I was trying to find the stock blade numbers, and thought i'd pretty much seen every CC oriented website when I seen that page. I of course found the blade numbers, and thought it was interesting. I thought of it as more of a dealer oriented manual of some kind.

If ya already got it, I don't guess you need it again. Im still looking for an online owners manual...if I were buying JD, I could read the whole manual before even getting my tractor. I wish CC had them on their site.

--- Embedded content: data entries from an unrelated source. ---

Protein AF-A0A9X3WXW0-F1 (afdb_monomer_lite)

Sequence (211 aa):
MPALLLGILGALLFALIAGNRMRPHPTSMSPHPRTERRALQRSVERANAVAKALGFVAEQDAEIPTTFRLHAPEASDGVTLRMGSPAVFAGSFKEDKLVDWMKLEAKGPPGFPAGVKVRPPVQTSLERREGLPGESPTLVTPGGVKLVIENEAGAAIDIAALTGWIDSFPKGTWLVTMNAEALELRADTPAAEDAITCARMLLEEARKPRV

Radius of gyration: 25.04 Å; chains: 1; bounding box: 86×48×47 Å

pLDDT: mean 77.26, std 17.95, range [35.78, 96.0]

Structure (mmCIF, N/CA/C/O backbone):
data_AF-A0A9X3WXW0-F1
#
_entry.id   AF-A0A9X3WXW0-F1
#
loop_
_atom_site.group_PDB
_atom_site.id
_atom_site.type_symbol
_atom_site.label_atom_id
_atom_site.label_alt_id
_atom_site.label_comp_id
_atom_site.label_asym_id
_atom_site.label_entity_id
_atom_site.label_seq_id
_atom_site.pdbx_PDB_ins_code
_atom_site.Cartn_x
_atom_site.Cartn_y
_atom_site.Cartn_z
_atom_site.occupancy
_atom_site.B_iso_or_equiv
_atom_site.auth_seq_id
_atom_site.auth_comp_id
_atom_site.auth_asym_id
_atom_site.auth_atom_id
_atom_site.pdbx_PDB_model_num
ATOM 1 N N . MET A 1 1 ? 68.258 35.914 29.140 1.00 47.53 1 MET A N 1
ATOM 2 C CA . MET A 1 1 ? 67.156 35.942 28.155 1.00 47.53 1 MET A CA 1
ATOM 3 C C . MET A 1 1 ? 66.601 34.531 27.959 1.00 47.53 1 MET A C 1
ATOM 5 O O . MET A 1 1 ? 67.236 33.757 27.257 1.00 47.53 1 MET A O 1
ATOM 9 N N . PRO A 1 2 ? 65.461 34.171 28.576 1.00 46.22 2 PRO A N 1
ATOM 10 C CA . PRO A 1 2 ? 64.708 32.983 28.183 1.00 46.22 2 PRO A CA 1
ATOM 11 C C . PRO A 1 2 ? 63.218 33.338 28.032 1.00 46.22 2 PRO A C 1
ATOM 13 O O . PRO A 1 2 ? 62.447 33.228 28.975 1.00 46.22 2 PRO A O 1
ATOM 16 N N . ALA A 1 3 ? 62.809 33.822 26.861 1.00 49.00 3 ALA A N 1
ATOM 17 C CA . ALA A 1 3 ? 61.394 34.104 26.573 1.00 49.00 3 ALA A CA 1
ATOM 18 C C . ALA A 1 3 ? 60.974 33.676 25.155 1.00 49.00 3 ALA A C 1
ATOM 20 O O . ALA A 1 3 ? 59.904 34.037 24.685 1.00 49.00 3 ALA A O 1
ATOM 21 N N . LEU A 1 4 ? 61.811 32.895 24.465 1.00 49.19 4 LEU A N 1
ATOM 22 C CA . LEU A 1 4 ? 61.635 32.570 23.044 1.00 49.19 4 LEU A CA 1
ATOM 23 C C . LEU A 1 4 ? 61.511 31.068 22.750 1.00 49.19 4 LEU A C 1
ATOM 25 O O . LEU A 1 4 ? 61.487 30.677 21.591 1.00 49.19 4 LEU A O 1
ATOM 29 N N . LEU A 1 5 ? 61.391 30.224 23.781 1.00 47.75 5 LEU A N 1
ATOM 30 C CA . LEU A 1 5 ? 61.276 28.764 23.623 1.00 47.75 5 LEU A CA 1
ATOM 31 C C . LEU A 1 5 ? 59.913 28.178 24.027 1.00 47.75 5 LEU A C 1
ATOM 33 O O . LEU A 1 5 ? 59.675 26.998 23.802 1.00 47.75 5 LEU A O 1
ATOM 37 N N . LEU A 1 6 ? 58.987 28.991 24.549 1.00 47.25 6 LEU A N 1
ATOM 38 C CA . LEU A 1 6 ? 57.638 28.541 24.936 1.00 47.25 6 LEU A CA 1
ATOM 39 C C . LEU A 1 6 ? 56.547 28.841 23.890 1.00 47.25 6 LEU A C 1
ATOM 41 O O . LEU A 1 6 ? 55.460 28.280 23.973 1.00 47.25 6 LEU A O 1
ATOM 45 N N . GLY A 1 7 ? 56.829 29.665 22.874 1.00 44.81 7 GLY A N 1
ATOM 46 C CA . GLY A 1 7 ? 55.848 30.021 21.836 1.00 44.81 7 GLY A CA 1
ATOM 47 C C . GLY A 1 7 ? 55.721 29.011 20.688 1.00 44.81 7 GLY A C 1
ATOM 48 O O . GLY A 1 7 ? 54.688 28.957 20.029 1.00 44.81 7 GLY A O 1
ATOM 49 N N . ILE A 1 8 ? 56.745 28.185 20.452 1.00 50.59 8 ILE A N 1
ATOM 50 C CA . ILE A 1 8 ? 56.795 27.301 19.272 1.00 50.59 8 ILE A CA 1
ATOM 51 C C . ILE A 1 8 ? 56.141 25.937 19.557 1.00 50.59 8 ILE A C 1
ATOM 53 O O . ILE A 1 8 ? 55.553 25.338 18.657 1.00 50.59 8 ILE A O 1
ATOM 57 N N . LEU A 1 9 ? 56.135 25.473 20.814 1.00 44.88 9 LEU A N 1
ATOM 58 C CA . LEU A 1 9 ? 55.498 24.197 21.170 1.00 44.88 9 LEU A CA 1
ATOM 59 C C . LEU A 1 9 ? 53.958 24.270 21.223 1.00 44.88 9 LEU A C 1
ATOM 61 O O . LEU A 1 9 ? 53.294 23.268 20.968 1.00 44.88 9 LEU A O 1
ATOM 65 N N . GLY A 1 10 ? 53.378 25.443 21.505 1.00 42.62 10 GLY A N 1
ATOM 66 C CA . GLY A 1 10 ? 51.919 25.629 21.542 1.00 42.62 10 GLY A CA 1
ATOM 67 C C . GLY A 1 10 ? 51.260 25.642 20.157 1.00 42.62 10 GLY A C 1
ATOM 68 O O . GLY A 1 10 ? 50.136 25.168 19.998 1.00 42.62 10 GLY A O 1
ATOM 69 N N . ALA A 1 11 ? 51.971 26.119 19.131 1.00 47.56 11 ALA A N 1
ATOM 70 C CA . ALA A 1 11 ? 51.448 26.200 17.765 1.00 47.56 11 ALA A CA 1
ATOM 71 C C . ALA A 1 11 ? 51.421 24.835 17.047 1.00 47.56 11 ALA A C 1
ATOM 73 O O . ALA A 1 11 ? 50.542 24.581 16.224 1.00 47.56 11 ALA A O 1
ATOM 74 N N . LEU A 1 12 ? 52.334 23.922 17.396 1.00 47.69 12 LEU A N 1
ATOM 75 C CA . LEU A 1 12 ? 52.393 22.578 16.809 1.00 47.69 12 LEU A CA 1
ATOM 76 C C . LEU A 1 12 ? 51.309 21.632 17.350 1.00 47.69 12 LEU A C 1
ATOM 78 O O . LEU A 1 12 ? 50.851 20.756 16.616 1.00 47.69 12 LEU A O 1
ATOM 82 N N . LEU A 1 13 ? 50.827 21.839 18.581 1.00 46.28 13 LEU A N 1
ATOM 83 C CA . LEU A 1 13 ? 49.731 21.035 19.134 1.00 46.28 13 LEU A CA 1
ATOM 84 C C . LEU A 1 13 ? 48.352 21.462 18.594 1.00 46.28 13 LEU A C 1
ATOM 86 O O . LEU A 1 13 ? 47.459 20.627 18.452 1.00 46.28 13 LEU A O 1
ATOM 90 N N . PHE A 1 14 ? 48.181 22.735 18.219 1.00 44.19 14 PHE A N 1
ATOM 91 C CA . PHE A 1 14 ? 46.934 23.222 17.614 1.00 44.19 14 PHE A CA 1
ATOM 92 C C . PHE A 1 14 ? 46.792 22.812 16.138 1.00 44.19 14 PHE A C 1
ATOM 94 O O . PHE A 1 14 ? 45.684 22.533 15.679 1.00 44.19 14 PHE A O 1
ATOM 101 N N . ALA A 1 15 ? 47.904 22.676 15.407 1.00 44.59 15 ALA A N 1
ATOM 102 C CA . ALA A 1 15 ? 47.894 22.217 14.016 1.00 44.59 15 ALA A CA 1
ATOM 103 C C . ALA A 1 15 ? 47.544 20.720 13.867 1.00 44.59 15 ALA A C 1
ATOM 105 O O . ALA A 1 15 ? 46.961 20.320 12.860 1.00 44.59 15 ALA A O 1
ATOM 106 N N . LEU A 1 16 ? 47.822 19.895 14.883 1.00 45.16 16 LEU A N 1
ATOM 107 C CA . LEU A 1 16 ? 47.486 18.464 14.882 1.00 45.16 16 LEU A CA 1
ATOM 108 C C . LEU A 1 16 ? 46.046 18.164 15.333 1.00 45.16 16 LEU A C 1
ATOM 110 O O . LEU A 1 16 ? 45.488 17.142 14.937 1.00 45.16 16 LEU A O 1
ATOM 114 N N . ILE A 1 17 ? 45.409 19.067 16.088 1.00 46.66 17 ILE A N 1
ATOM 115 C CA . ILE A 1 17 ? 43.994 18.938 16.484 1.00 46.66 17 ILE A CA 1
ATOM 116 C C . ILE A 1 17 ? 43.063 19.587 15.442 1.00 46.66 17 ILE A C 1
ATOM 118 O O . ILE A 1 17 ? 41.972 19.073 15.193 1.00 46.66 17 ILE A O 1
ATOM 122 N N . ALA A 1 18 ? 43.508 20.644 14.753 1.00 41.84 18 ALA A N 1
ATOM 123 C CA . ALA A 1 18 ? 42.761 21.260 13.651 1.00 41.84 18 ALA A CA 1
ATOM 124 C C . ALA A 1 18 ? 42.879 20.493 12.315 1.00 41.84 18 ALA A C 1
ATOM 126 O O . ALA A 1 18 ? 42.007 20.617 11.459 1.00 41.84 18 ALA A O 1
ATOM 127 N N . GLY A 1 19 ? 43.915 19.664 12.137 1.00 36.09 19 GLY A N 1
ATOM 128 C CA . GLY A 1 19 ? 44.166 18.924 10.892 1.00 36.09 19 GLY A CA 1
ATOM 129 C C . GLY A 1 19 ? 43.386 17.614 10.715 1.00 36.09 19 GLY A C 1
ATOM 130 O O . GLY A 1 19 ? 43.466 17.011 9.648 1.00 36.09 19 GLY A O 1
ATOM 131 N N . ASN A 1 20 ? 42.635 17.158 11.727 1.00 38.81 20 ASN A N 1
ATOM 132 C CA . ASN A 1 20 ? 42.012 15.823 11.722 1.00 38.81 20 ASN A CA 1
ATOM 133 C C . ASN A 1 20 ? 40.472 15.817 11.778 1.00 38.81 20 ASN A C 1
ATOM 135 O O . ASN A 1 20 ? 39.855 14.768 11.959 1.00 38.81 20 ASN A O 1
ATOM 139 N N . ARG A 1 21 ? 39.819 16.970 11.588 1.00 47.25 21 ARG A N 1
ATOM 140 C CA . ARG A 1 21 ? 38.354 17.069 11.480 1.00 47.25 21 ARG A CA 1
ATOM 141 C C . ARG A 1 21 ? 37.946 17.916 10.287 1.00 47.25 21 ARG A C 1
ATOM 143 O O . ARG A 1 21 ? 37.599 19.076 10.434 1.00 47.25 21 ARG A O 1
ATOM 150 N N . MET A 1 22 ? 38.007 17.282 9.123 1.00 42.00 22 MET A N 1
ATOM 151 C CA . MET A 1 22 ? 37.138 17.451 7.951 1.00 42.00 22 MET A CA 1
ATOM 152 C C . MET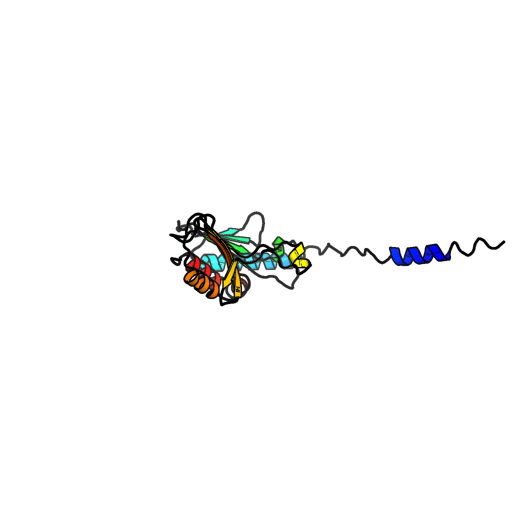 A 1 22 ? 37.929 16.968 6.737 1.00 42.00 22 MET A C 1
ATOM 154 O O . MET A 1 22 ? 38.359 17.742 5.891 1.00 42.00 22 MET A O 1
ATOM 158 N N . ARG A 1 23 ? 38.096 15.644 6.621 1.00 35.78 23 ARG A N 1
ATOM 159 C CA . ARG A 1 23 ? 38.036 15.090 5.270 1.00 35.78 23 ARG A CA 1
ATOM 160 C C . ARG A 1 23 ? 36.584 15.298 4.846 1.00 35.78 23 ARG A C 1
ATOM 162 O O . ARG A 1 23 ? 35.721 14.704 5.500 1.00 35.78 23 ARG A O 1
ATOM 169 N N . PRO A 1 24 ? 36.274 16.137 3.844 1.00 39.06 24 PRO A N 1
ATOM 170 C CA . PRO A 1 24 ? 34.961 16.059 3.235 1.00 39.06 24 PRO A CA 1
ATOM 171 C C . PRO A 1 24 ? 34.783 14.594 2.840 1.00 39.06 24 PRO A C 1
ATOM 173 O O . PRO A 1 24 ? 35.635 14.021 2.157 1.00 39.06 24 PRO A O 1
ATOM 176 N N . HIS A 1 25 ? 33.732 13.946 3.346 1.00 38.56 25 HIS A N 1
ATOM 177 C CA . HIS A 1 25 ? 33.271 12.727 2.702 1.00 38.56 25 HIS A CA 1
ATOM 178 C C . HIS A 1 25 ? 33.154 13.065 1.216 1.00 38.56 25 HIS A C 1
ATOM 180 O O . HIS A 1 25 ? 32.498 14.066 0.907 1.00 38.56 25 HIS A O 1
ATOM 186 N N . PRO A 1 26 ? 33.796 12.313 0.308 1.00 38.75 26 PRO A N 1
ATOM 187 C CA . PRO A 1 26 ? 33.577 12.518 -1.108 1.00 38.75 26 PRO A CA 1
ATOM 188 C C . PRO A 1 26 ? 32.106 12.191 -1.385 1.00 38.75 26 PRO A C 1
ATOM 190 O O . PRO A 1 26 ? 31.726 11.052 -1.623 1.00 38.75 26 PRO A O 1
ATOM 193 N N . THR A 1 27 ? 31.254 13.210 -1.324 1.00 44.75 27 THR A N 1
ATOM 194 C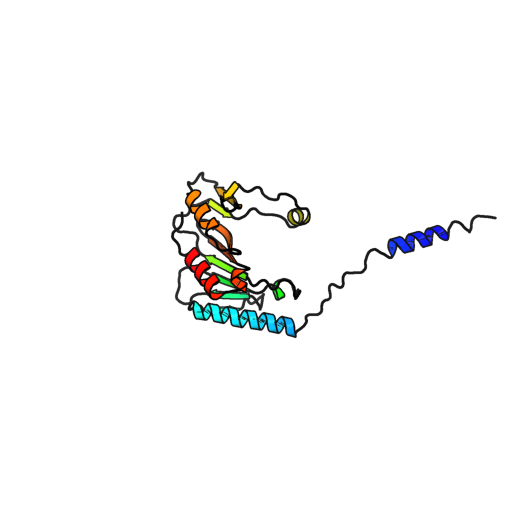 CA . THR A 1 27 ? 29.890 13.230 -1.862 1.00 44.75 27 THR A CA 1
ATOM 195 C C . THR A 1 27 ? 29.991 13.545 -3.348 1.00 44.75 27 THR A C 1
ATOM 197 O O . THR A 1 27 ? 29.448 14.509 -3.865 1.00 44.75 27 THR A O 1
ATOM 200 N N . SER A 1 28 ? 30.776 12.724 -4.034 1.00 43.00 28 SER A N 1
ATOM 201 C CA . SER A 1 28 ? 30.934 12.744 -5.477 1.00 43.00 28 SER A CA 1
ATOM 202 C C . SER A 1 28 ? 31.199 11.307 -5.911 1.00 43.00 28 SER A C 1
ATOM 204 O O . SER A 1 28 ? 32.285 10.940 -6.351 1.00 43.00 28 SER A O 1
ATOM 206 N N . MET A 1 29 ? 30.200 10.444 -5.705 1.00 43.81 29 MET A N 1
ATOM 207 C CA . MET A 1 29 ? 30.074 9.283 -6.576 1.00 43.81 29 MET A CA 1
ATOM 208 C C . MET A 1 29 ? 29.506 9.820 -7.878 1.00 43.81 29 MET A C 1
ATOM 210 O O . MET A 1 29 ? 28.339 10.198 -7.947 1.00 43.81 29 MET A O 1
ATOM 214 N N . SER A 1 30 ? 30.364 9.928 -8.886 1.00 46.16 30 SER A N 1
ATOM 215 C CA . SER A 1 30 ? 29.923 10.223 -10.241 1.00 46.16 30 SER A CA 1
ATOM 216 C C . SER A 1 30 ? 28.887 9.172 -10.664 1.00 46.16 30 SER A C 1
ATOM 218 O O . SER A 1 30 ? 29.119 7.984 -10.415 1.00 46.16 30 SER A O 1
ATOM 220 N N . PRO A 1 31 ? 27.768 9.568 -11.292 1.00 49.84 31 PRO A N 1
ATOM 221 C CA . PRO A 1 31 ? 26.766 8.628 -11.779 1.00 49.84 31 PRO A CA 1
ATOM 222 C C . PRO A 1 31 ? 27.450 7.597 -12.679 1.00 49.84 31 PRO A C 1
ATOM 224 O O . PRO A 1 31 ? 28.133 7.958 -13.636 1.00 49.84 31 PRO A O 1
ATOM 227 N N . HIS A 1 32 ? 27.354 6.309 -12.344 1.00 58.59 32 HIS A N 1
ATOM 228 C CA . HIS A 1 32 ? 27.865 5.237 -13.196 1.00 58.59 32 HIS A CA 1
ATOM 229 C C . HIS A 1 32 ? 26.804 4.922 -14.250 1.00 58.59 32 HIS A C 1
ATOM 231 O O . HIS A 1 32 ? 25.869 4.179 -13.945 1.00 58.59 32 HIS A O 1
ATOM 237 N N . PRO A 1 33 ? 26.943 5.393 -15.508 1.00 62.66 33 PRO A N 1
ATOM 238 C CA . PRO A 1 33 ? 25.837 5.402 -16.472 1.00 62.66 33 PRO A CA 1
ATOM 239 C C . PRO A 1 33 ? 25.291 4.003 -16.782 1.00 62.66 33 PRO A C 1
ATOM 241 O O . PRO A 1 33 ? 24.159 3.839 -17.224 1.00 62.66 33 PRO A O 1
ATOM 244 N N . ARG A 1 34 ? 26.102 2.961 -16.561 1.00 67.38 34 ARG A N 1
ATOM 245 C CA . ARG A 1 34 ? 25.706 1.560 -16.742 1.00 67.38 34 ARG A CA 1
ATOM 246 C C . ARG A 1 34 ? 24.744 1.076 -15.658 1.00 67.38 34 ARG A C 1
ATOM 248 O O . ARG A 1 34 ? 23.805 0.354 -15.982 1.00 67.38 34 ARG A O 1
ATOM 255 N N . THR A 1 35 ? 24.962 1.456 -14.402 1.00 68.56 35 THR A N 1
ATOM 256 C CA . THR A 1 35 ? 24.119 1.038 -13.273 1.00 68.56 35 THR A CA 1
ATOM 257 C C . THR A 1 35 ? 22.761 1.726 -13.337 1.00 68.56 35 THR A C 1
ATOM 259 O O . THR A 1 35 ? 21.738 1.072 -13.153 1.00 68.56 35 THR A O 1
ATOM 262 N N . GLU A 1 36 ? 22.734 3.005 -13.718 1.00 69.62 36 GLU A N 1
ATOM 263 C CA . GLU A 1 36 ? 21.486 3.755 -13.908 1.00 69.62 36 GLU A CA 1
ATOM 264 C C . GLU A 1 36 ? 20.651 3.176 -15.050 1.00 69.62 36 GLU A C 1
ATOM 266 O O . GLU A 1 36 ? 19.460 2.921 -14.882 1.00 69.62 36 GLU A O 1
ATOM 271 N N . ARG A 1 37 ? 21.289 2.876 -16.191 1.00 76.56 37 ARG A N 1
ATOM 272 C CA . ARG A 1 37 ? 20.621 2.241 -17.337 1.00 76.56 37 ARG A CA 1
ATOM 273 C C . ARG A 1 37 ? 20.045 0.875 -16.988 1.00 76.56 37 ARG A C 1
ATOM 275 O O . ARG A 1 37 ? 18.923 0.585 -17.379 1.00 76.56 37 ARG A O 1
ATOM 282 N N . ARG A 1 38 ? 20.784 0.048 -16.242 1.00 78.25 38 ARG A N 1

Anyway, sorry if it's something everyone already has seen.

Greg


----------



## bontai Joe (Sep 16, 2003)

Greg,
No need to appologize. It will be useful to those of us that don't yet own a Cub and want to see how they are built. Also valuable to those that do own one and want a different model because of trading up or down the line. Don't worry, as Martha Stewart would say, "It's a good thing."


----------



## jodyand (Sep 16, 2003)

Yea im happy you posted it i printed it out here at work and now i have a spare one. Thanks:thumbsup: 
Jody


----------



## Fusion1970 (Feb 23, 2004)

It's all good. :smoking: I am still trying to find an owners manual online, but I've got bigger fish to fry...I have a 1525 in lawaway that the key was apparently left on to run up the hours on the hourmeter (at TSC), price $1600. My local dealer who said he could find me a new 1525 did just that. He called me and told me he found one. Relieved, I asked how much. "It is $2299", he said. There goes getting one from a dealer. I think he's a few frys short of a Happy Meal.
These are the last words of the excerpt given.